For the CEO, the focus is competitive advantage, scalability and long-term business impact. The goal is to avoid endless pilot projects or disconnected experiments that never become organisational capabilities. For the CFO, the key questions are financial: How will AI make business processes faster, more efficient or less expensive? What is the expected return? And what will the total cost ultimately be? For the CHRO, the challenge revolves around people. AI changes roles, required skills and leadership expectations. Employees need to learn how to work confidently with AI, leaders must become comfortable making data-driven decisions, and organisations need to develop entirely new capabilities.

Without these organisational changes, technology remains exactly that: technology.

3) Transparency is becoming the new success factor

One of the more interesting observations in the De Tijd article concerns organisations making AI consumption visible. This represents an important step forward. After all, you can only manage what you measure. But transparency should extend well beyond token usage. Organisations should also be able to answer questions such as:

  • Where is AI currently being used? Which processes generate measurable business value?
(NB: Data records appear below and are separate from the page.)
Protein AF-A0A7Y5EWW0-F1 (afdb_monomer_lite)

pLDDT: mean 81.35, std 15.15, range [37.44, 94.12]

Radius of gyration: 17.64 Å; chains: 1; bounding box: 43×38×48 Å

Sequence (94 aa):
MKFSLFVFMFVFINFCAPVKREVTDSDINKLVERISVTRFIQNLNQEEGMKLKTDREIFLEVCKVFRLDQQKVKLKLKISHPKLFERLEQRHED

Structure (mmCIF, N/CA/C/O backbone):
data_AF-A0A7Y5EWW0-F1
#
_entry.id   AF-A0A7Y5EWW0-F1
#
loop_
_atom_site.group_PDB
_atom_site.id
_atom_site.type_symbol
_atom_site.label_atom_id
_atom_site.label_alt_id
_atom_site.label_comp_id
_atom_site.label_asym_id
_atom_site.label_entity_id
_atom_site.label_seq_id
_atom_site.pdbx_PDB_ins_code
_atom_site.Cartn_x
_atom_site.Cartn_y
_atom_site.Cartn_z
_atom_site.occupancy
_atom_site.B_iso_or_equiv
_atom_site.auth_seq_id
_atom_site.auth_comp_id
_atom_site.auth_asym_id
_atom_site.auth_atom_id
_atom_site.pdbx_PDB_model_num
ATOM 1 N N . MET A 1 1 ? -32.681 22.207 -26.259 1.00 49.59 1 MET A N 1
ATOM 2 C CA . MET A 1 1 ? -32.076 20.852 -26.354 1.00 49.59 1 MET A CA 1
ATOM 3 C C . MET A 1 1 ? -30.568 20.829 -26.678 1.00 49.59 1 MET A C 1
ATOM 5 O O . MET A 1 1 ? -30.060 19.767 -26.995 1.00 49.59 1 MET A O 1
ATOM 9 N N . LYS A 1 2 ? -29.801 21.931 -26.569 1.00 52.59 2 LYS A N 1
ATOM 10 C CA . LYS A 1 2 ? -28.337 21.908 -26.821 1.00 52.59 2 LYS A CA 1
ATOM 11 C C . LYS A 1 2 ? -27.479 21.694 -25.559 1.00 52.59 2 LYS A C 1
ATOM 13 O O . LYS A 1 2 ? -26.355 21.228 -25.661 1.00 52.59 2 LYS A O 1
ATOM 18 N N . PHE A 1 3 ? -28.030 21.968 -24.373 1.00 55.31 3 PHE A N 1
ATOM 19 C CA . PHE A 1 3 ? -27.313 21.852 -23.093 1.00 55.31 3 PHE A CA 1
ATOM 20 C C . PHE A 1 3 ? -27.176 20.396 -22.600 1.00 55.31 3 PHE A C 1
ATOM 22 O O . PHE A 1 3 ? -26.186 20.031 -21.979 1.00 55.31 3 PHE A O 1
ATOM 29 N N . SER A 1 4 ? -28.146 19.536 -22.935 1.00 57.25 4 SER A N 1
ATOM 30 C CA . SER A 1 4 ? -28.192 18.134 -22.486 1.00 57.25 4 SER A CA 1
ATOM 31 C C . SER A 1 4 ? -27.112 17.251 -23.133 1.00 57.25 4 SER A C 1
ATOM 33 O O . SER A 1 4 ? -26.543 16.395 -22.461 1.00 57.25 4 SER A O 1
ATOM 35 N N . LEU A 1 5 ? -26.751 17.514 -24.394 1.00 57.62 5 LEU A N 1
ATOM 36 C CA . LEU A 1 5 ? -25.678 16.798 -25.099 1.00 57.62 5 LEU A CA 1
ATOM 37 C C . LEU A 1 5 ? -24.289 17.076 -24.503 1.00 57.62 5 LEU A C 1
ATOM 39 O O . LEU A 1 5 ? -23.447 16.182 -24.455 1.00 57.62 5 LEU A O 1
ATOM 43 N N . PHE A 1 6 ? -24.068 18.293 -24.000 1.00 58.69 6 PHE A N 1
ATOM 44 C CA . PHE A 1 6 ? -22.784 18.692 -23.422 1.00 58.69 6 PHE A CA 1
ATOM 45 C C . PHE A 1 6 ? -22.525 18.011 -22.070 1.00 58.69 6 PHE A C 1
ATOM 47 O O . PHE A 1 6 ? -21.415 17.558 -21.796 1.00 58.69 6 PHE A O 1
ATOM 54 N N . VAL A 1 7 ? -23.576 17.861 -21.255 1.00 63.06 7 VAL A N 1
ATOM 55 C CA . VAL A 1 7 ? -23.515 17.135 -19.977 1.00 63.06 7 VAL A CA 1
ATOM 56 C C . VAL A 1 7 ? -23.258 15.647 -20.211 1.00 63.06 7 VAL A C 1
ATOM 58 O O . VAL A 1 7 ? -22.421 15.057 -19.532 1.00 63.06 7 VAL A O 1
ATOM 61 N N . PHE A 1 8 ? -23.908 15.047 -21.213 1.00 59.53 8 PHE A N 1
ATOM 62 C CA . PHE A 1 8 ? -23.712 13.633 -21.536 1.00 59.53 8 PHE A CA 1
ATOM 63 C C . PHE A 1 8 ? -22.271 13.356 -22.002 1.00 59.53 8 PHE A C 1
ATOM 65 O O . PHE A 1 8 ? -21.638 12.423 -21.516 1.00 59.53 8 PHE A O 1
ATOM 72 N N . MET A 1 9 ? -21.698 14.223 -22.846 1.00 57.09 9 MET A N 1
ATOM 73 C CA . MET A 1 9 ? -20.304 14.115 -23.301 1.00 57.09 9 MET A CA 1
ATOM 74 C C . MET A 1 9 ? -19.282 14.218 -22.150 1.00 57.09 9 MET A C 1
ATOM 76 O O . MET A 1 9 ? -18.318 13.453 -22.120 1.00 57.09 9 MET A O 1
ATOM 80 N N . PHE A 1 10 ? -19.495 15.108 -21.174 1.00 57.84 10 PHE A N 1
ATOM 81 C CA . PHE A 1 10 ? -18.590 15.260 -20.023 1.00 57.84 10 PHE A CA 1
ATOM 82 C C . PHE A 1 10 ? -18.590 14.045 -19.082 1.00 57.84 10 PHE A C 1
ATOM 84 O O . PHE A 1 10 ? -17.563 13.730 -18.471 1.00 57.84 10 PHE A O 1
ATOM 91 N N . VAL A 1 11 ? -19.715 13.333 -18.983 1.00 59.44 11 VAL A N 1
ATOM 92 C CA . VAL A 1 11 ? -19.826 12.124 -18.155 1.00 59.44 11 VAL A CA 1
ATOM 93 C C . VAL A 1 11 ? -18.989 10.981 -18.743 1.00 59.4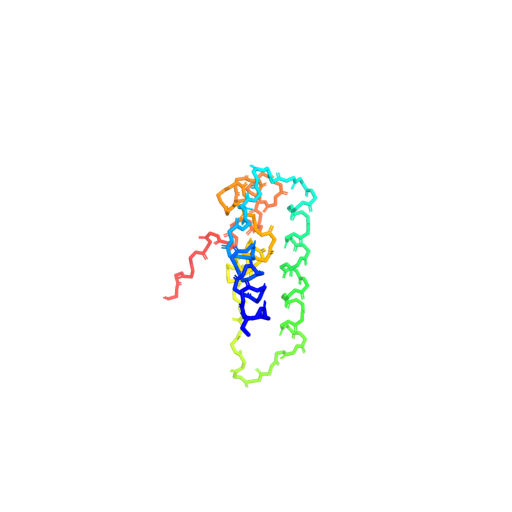4 11 VAL A C 1
ATOM 95 O O . VAL A 1 11 ? -18.266 10.324 -17.996 1.00 59.44 11 VAL A O 1
ATOM 98 N N . PHE A 1 12 ? -18.966 10.790 -20.067 1.00 55.66 12 PHE A N 1
ATOM 99 C CA . PHE A 1 12 ? -18.183 9.701 -20.679 1.00 55.66 12 PHE A CA 1
ATOM 100 C C . PHE A 1 12 ? -16.667 9.870 -20.554 1.00 55.66 12 PHE A C 1
ATOM 102 O O . PHE A 1 12 ? -15.959 8.880 -20.375 1.00 55.66 12 PHE A O 1
ATOM 109 N N . ILE A 1 13 ? -16.155 11.104 -20.583 1.00 56.72 13 ILE A N 1
ATOM 110 C CA . ILE A 1 13 ? -14.706 11.363 -20.490 1.00 56.72 13 ILE A CA 1
ATOM 111 C C . ILE A 1 13 ? -14.157 10.974 -19.103 1.00 56.72 13 ILE A C 1
ATOM 113 O O . ILE A 1 13 ? -13.004 10.563 -18.975 1.00 56.72 13 ILE A O 1
ATOM 117 N N . ASN A 1 14 ? -14.988 11.033 -18.058 1.00 54.69 14 ASN A N 1
ATOM 118 C CA . ASN A 1 14 ? -14.571 10.724 -16.689 1.00 54.69 14 ASN A CA 1
ATOM 119 C C . ASN A 1 14 ? -14.645 9.229 -16.332 1.00 54.69 14 ASN A C 1
ATOM 121 O O . ASN A 1 14 ? -13.992 8.805 -15.376 1.00 54.69 14 ASN A O 1
ATOM 125 N N . PHE A 1 15 ? -15.389 8.420 -17.093 1.00 55.41 15 PHE A N 1
ATOM 126 C CA . PHE A 1 15 ? -15.609 7.004 -16.773 1.00 55.41 15 PHE A CA 1
ATOM 127 C C . PHE A 1 15 ? -14.515 6.053 -17.277 1.00 55.41 15 PHE A C 1
ATOM 129 O O . PHE A 1 15 ? -14.482 4.901 -16.854 1.00 55.41 15 PHE A O 1
ATOM 136 N N . CYS A 1 16 ? -13.601 6.509 -18.138 1.00 60.56 16 CYS A N 1
ATOM 137 C CA . CYS A 1 16 ? -12.652 5.616 -18.811 1.00 60.56 16 CYS A CA 1
ATOM 138 C C . CYS A 1 16 ? -11.217 6.157 -18.847 1.00 60.56 16 CYS A C 1
ATOM 140 O O . CYS A 1 16 ? -10.507 6.033 -19.844 1.00 60.56 16 CYS A O 1
ATOM 142 N N . ALA A 1 17 ? -10.761 6.775 -17.760 1.00 65.19 17 ALA A N 1
ATOM 143 C CA . ALA A 1 17 ? -9.349 7.108 -17.653 1.00 65.19 17 ALA A CA 1
ATOM 144 C C . ALA A 1 17 ? -8.542 5.846 -17.281 1.00 65.19 17 ALA A C 1
ATOM 146 O O . ALA A 1 17 ? -8.846 5.209 -16.267 1.00 65.19 17 ALA A O 1
ATOM 147 N N . PRO A 1 18 ? -7.531 5.471 -18.084 1.00 69.50 18 PRO A N 1
ATOM 148 C CA . PRO A 1 18 ? -6.824 4.209 -17.925 1.00 69.50 18 PRO A CA 1
ATOM 149 C C . PRO A 1 18 ? -6.036 4.157 -16.613 1.00 69.50 18 PRO A C 1
ATOM 151 O O . PRO A 1 18 ? -5.537 5.173 -16.120 1.00 69.50 18 PRO A O 1
ATOM 154 N N . VAL A 1 19 ? -5.895 2.945 -16.072 1.00 76.06 19 VAL A N 1
ATOM 155 C CA . VAL A 1 19 ? -4.930 2.645 -15.004 1.00 76.06 19 VAL A CA 1
ATOM 156 C C . VAL A 1 19 ? -3.543 3.092 -15.469 1.00 76.06 19 VAL A C 1
ATOM 158 O O . VAL A 1 19 ? -3.193 2.920 -16.644 1.00 76.06 19 VAL A O 1
ATOM 161 N N . LYS A 1 20 ? -2.750 3.687 -14.571 1.00 74.62 20 LYS A N 1
ATOM 162 C CA . LYS A 1 20 ? -1.385 4.105 -14.901 1.00 74.62 20 LYS A CA 1
ATOM 163 C C . LYS A 1 20 ? -0.599 2.910 -15.445 1.00 74.62 20 LYS A C 1
ATOM 165 O O . LYS A 1 20 ? -0.524 1.860 -14.809 1.00 74.62 20 LYS A O 1
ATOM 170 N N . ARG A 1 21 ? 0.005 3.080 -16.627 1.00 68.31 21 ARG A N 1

Which AI models are appropriate for which use cases? Where do the greatest risks lie? Which business cases justify further investment?

Only when organisations can answer these questions does genuine AI governance begin to emerge.
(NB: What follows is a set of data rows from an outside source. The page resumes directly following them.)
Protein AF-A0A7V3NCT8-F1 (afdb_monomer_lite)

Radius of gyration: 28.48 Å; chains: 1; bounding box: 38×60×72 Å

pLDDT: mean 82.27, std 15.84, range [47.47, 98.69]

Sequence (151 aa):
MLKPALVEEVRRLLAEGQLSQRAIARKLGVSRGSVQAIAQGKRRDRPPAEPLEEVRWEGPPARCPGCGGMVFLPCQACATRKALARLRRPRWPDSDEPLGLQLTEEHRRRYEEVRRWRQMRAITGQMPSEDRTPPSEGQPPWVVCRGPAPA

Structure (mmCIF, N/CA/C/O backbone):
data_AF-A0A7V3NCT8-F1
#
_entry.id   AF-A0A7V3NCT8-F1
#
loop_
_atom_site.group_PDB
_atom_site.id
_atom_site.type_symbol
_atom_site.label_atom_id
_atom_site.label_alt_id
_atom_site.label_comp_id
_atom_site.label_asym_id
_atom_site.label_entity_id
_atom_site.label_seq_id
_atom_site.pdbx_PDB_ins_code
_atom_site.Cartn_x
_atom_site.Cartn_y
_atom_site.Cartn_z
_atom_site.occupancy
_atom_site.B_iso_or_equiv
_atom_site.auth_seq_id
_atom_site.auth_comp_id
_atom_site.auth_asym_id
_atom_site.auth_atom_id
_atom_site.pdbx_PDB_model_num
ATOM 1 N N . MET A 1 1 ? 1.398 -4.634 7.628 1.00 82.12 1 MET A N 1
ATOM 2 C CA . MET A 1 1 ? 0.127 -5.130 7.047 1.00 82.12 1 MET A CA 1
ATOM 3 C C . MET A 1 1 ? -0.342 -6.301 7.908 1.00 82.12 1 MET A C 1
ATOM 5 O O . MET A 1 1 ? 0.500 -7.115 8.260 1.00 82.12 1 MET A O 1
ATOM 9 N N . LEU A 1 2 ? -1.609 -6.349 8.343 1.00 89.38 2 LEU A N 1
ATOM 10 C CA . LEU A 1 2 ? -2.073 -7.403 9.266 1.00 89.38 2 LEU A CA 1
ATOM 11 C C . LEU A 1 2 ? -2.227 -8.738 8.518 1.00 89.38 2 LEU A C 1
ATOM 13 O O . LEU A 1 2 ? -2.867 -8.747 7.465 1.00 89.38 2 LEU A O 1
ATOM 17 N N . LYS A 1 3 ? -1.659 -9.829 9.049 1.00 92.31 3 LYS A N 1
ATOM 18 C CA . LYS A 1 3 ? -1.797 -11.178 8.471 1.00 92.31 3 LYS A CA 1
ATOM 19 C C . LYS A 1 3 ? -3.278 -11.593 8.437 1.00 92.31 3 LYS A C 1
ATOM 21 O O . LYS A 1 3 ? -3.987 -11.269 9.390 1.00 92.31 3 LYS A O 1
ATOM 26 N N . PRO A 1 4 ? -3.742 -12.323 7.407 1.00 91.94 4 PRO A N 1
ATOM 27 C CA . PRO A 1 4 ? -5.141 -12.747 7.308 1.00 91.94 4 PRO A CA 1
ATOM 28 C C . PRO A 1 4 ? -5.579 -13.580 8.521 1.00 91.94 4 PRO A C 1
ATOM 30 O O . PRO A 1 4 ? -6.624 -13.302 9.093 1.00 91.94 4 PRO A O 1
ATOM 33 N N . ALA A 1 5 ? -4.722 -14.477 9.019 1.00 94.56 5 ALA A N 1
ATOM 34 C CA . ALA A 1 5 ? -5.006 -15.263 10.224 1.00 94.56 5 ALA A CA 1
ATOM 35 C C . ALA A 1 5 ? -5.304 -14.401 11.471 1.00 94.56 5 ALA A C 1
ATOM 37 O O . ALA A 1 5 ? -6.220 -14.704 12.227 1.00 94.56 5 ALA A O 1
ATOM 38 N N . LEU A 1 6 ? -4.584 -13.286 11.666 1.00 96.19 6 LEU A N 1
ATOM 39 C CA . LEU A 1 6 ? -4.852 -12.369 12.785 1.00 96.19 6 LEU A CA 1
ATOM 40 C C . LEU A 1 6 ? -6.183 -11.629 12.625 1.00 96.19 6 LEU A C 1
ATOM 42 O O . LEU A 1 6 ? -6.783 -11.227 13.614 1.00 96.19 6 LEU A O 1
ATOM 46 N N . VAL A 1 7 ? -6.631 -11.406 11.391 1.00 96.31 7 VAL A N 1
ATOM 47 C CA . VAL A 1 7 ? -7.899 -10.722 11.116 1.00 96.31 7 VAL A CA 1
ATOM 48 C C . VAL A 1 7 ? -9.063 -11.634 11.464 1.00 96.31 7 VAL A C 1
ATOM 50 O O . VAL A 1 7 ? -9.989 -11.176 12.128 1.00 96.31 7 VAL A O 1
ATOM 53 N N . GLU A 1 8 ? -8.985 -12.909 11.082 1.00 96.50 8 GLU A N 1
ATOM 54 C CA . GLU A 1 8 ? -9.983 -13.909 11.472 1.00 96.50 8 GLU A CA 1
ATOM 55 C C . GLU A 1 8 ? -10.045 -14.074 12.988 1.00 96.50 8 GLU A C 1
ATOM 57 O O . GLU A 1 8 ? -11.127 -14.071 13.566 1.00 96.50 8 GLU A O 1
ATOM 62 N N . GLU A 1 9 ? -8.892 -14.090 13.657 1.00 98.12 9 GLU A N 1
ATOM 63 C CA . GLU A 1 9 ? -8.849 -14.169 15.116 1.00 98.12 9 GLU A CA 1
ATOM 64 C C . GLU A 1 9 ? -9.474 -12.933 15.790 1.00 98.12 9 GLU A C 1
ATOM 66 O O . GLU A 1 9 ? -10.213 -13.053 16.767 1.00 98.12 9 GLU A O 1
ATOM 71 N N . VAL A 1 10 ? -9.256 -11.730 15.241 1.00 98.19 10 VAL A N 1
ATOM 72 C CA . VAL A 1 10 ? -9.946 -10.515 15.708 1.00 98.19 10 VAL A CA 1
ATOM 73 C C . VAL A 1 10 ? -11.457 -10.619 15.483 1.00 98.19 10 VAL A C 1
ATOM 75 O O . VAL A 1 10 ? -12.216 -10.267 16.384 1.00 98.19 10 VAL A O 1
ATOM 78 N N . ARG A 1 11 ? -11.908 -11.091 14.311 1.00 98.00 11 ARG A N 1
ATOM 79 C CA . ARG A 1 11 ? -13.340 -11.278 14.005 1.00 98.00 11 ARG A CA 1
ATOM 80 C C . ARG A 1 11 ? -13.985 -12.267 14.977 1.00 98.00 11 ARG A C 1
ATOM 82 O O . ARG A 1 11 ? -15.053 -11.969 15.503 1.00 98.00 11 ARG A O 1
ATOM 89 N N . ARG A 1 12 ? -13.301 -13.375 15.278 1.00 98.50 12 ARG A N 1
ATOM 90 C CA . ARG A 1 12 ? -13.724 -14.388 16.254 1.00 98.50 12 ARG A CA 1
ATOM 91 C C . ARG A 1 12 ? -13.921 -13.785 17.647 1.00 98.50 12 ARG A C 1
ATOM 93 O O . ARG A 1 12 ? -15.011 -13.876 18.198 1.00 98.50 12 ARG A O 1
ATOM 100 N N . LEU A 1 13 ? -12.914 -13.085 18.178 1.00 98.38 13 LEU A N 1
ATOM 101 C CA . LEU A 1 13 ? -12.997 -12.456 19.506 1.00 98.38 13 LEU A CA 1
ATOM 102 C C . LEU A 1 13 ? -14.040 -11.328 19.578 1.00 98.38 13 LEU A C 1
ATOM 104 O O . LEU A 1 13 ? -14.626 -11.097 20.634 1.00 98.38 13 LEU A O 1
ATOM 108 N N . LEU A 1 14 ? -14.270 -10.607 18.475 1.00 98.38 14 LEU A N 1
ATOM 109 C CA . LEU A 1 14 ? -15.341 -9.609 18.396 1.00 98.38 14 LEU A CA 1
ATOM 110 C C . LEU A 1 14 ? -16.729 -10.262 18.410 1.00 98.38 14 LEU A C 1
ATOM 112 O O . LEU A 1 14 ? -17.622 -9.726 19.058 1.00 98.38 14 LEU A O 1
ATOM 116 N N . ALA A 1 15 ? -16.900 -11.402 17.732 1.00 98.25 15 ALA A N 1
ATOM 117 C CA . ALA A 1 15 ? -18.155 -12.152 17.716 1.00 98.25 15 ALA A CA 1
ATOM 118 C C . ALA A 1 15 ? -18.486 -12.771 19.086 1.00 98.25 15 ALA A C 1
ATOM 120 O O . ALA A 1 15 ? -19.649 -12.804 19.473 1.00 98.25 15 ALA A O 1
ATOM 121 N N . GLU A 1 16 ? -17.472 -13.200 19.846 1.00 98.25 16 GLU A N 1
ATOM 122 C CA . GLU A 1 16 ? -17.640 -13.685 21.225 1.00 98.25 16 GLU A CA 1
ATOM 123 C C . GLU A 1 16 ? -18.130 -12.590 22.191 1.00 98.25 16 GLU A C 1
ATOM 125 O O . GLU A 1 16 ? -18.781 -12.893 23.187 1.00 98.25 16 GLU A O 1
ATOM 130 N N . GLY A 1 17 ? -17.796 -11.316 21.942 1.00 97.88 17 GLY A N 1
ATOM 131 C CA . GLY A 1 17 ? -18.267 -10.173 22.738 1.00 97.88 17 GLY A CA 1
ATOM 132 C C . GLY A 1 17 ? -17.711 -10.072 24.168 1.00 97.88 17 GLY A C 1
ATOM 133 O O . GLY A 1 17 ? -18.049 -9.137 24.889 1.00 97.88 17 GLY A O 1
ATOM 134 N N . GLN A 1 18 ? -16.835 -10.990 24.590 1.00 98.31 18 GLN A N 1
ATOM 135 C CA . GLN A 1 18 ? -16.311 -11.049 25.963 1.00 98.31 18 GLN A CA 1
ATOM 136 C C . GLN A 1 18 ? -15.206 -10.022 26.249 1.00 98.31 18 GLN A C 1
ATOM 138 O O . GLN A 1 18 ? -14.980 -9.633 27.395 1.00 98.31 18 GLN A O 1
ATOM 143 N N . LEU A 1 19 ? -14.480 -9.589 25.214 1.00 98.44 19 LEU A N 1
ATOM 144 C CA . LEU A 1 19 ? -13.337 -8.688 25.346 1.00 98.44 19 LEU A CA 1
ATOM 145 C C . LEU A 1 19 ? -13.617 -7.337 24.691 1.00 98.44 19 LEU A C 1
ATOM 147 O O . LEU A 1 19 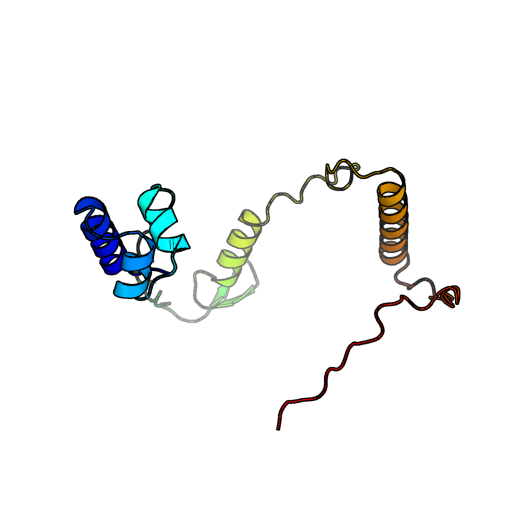? -14.061 -7.248 23.549 1.00 98.44 19 LEU A O 1
ATOM 151 N N . SER A 1 20 ? -13.247 -6.254 25.379 1.00 98.38 20 SER A N 1
ATOM 152 C CA . SER A 1 20 ? -13.230 -4.927 24.756 1.00 98.38 20 SER A CA 1
ATOM 153 C C . SER A 1 20 ? -12.187 -4.860 23.633 1.00 98.38 20 SER A C 1
ATOM 155 O O . SER A 1 20 ? -11.143 -5.513 23.690 1.00 98.38 20 SER A O 1
ATOM 157 N N . GLN A 1 21 ? -12.389 -3.980 22.648 1.00 98.50 21 GLN A N 1
ATOM 158 C CA . GLN A 1 21 ? -11.434 -3.787 21.543 1.00 98.50 21 GLN A CA 1
ATOM 159 C C . GLN A 1 21 ? -10.003 -3.476 22.026 1.00 98.50 21 GLN A C 1
ATOM 161 O O . GLN A 1 21 ? -9.030 -3.890 21.399 1.00 98.50 21 GLN A O 1
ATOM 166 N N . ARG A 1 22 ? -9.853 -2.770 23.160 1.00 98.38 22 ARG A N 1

4) Less technology, more strategy

The article includes an excellent analogy: "You don't necessarily take your Ferrari to drive to the supermarket." The same principle applies to AI. Not every task requires the most powerful or the most expensive model. Yet many employees routinely use advanced AI models for relatively simple activities such as drafting emails, translating documents, summarising reports or performing straightforward analyses.

A well-designed model strategy can significantly reduce AI costs without sacrificing quality. Achieving that requires more than simply monitoring token usage after the fact. It requires governance.

Sustainable AI for process excellence

This is precisely where Select Advisory supports its clients. We do not simply help organisations implement AI. We help them make AI sustainable. Everything starts from one fundamental principle: AI only delivers value when the organisation is ready for it.

That is why we never begin with the technology itself. Instead, we start with the foundations:

  • an AI & Data Readiness Scan;

  • identifying business processes with the greatest value potential;

  • assessing data maturity, governance and ownership;

  • developing robust business cases;

  • supporting organisational change;

  • implementing AI in carefully phased, measurable steps.

This approach helps organisations avoid the classic trap of technology push, where technology advances faster than the organisation's ability to adopt it effectively.

AI only delivers returns when the organisation evolves too

The De Tijd article concludes with three practical recommendations:

  • use AI for the right tasks;

  • use it in the right way;

  • choose the right model.

We fully agree. However, we believe sustainable AI requires a fourth principle: Ensure your organisation is genuinely ready to realise AI's potential. Ultimately, the greatest value does not come from cheaper tokens. It comes from better business processes, better decisions and organisations that no longer see AI as merely another technology project, but as a strategic business transformation.

Conclusion

Rising AI costs cannot simply be solved by selecting cheaper models. They are a clear signal that organisations are entering the next stage of AI maturity. Organisations that want to realise lasting value from AI must look beyond the technology itself and invest in governance, data quality, ownership and organisational change.

At Select Advisory, we believe AI only creates sustainable value when technology, data, processes and people come together within one integrated approach.

The success of AI is not determined by how much AI an organisation uses. It is determined by the quality of the organisation using it. That is the essence of sustainable AI for process excellence.